俺が好きなのは、お前だ。~男友達の積年の片想い相手はわたしでした~
ものの数秒で誠治は看破した。
――こいつも、松岡綾乃に惚れている。
「あっ、せっかくだから先輩にけいちゃんのこと紹介します」火花を散らす男たちの攻防を知らず、彼女が後ろの彼を手で指す。「小池丈一郎くんです。

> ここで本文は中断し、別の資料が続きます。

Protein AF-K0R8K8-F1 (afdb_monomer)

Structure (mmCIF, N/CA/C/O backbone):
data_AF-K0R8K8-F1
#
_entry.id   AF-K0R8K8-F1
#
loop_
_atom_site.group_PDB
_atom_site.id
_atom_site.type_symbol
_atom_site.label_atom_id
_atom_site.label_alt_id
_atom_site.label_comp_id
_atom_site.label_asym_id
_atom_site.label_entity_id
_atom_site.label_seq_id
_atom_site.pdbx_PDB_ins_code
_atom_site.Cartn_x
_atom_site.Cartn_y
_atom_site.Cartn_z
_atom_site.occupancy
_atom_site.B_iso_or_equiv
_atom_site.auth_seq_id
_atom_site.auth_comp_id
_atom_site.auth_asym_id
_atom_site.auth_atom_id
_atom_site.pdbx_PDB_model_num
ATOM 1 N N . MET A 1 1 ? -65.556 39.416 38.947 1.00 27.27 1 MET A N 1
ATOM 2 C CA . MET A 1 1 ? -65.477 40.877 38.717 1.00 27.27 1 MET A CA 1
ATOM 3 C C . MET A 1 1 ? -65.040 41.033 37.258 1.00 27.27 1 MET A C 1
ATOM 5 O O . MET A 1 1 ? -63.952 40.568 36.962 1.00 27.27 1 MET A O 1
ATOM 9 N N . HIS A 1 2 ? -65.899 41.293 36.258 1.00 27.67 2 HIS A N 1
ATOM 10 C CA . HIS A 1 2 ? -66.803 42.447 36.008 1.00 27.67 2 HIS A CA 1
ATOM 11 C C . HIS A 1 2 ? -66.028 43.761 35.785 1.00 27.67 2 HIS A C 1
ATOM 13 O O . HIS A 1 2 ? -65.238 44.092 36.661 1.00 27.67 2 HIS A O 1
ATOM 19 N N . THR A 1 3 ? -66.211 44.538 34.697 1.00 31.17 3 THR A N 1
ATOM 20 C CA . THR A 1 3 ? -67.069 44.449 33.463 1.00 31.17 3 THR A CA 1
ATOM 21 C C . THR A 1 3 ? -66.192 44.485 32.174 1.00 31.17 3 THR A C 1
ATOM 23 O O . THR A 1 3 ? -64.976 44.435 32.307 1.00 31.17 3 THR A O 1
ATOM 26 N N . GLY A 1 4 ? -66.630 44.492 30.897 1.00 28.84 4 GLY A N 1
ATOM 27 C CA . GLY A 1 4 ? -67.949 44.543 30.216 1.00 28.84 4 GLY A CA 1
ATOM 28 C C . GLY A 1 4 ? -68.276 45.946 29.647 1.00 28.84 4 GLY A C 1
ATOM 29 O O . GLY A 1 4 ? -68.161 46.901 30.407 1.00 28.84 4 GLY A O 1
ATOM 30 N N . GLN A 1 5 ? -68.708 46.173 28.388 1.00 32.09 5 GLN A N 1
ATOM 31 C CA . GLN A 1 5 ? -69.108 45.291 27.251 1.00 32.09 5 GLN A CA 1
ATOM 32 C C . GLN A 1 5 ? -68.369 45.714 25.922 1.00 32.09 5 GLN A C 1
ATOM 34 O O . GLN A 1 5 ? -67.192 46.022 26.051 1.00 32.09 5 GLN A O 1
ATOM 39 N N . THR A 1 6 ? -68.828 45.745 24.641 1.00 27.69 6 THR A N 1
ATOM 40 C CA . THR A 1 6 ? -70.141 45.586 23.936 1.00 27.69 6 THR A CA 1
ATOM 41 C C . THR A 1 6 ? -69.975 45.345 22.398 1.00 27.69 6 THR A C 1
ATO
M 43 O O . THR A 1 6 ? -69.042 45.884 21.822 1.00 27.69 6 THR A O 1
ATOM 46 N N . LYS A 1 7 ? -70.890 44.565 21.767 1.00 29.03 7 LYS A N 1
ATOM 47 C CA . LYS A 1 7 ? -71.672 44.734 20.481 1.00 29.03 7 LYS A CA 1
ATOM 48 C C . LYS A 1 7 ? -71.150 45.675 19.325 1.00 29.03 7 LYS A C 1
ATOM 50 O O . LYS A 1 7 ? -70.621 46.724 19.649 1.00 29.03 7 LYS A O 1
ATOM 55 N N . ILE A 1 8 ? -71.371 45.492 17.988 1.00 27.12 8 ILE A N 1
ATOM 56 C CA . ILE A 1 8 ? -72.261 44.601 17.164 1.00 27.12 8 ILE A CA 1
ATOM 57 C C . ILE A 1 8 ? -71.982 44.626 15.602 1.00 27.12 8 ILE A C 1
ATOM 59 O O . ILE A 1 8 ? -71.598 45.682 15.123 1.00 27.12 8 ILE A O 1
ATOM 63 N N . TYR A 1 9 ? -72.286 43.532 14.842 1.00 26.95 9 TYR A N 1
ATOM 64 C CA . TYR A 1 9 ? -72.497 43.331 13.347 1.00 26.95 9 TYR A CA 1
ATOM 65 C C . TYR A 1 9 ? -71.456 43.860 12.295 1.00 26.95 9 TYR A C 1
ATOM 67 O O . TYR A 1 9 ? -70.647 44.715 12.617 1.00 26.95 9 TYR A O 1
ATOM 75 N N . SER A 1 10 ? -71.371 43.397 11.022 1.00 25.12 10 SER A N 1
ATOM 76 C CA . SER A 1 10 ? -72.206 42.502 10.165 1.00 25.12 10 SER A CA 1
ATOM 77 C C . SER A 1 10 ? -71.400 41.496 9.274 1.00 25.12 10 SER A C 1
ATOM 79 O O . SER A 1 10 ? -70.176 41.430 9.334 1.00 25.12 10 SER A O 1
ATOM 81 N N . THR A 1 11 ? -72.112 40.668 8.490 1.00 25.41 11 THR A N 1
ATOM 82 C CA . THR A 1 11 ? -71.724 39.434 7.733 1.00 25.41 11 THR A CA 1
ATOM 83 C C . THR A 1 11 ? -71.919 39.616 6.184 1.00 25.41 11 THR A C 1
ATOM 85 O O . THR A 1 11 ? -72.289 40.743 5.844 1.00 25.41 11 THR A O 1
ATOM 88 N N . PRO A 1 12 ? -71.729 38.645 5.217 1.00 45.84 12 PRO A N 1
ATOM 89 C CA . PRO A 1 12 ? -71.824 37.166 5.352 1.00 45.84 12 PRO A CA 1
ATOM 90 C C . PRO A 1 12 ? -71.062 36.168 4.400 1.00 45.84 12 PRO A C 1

わたしは、けいちゃんって呼んでますっ」
「……ちなみに、なんで『けいちゃん』なわけ」小池丈一郎は、見た目通りクールな声の持ち主だ。「おれ、確かに、『ほかのひとと被んないあだ名つけてくれ』って言ったけどよぉ……」
「んー」うえを向いて彼女は考える。大きな目の、白目が大きくなる。「なんか、一度でも、男の子をちゃんづけで呼んでみたかったんだよねー。その憧れが叶えられて満足っつうかー。えへへ」
「……答えになってねーけど。行くぞ。綾乃」
「あっ、待って。一条先輩、じゃ、またあとでねっ」
「……うん」手持ち無沙汰に手を挙げ、そしてハンバーグ定食に戻る。
誠治は、自分のなかに去来する感情を直視する。
――嫉妬。
おれは、あの子を『松岡さん』と呼んでいる。
あの子は、あいつを『けいちゃん』と呼んでいる。憧れが叶えられて満足とまで言っていた……。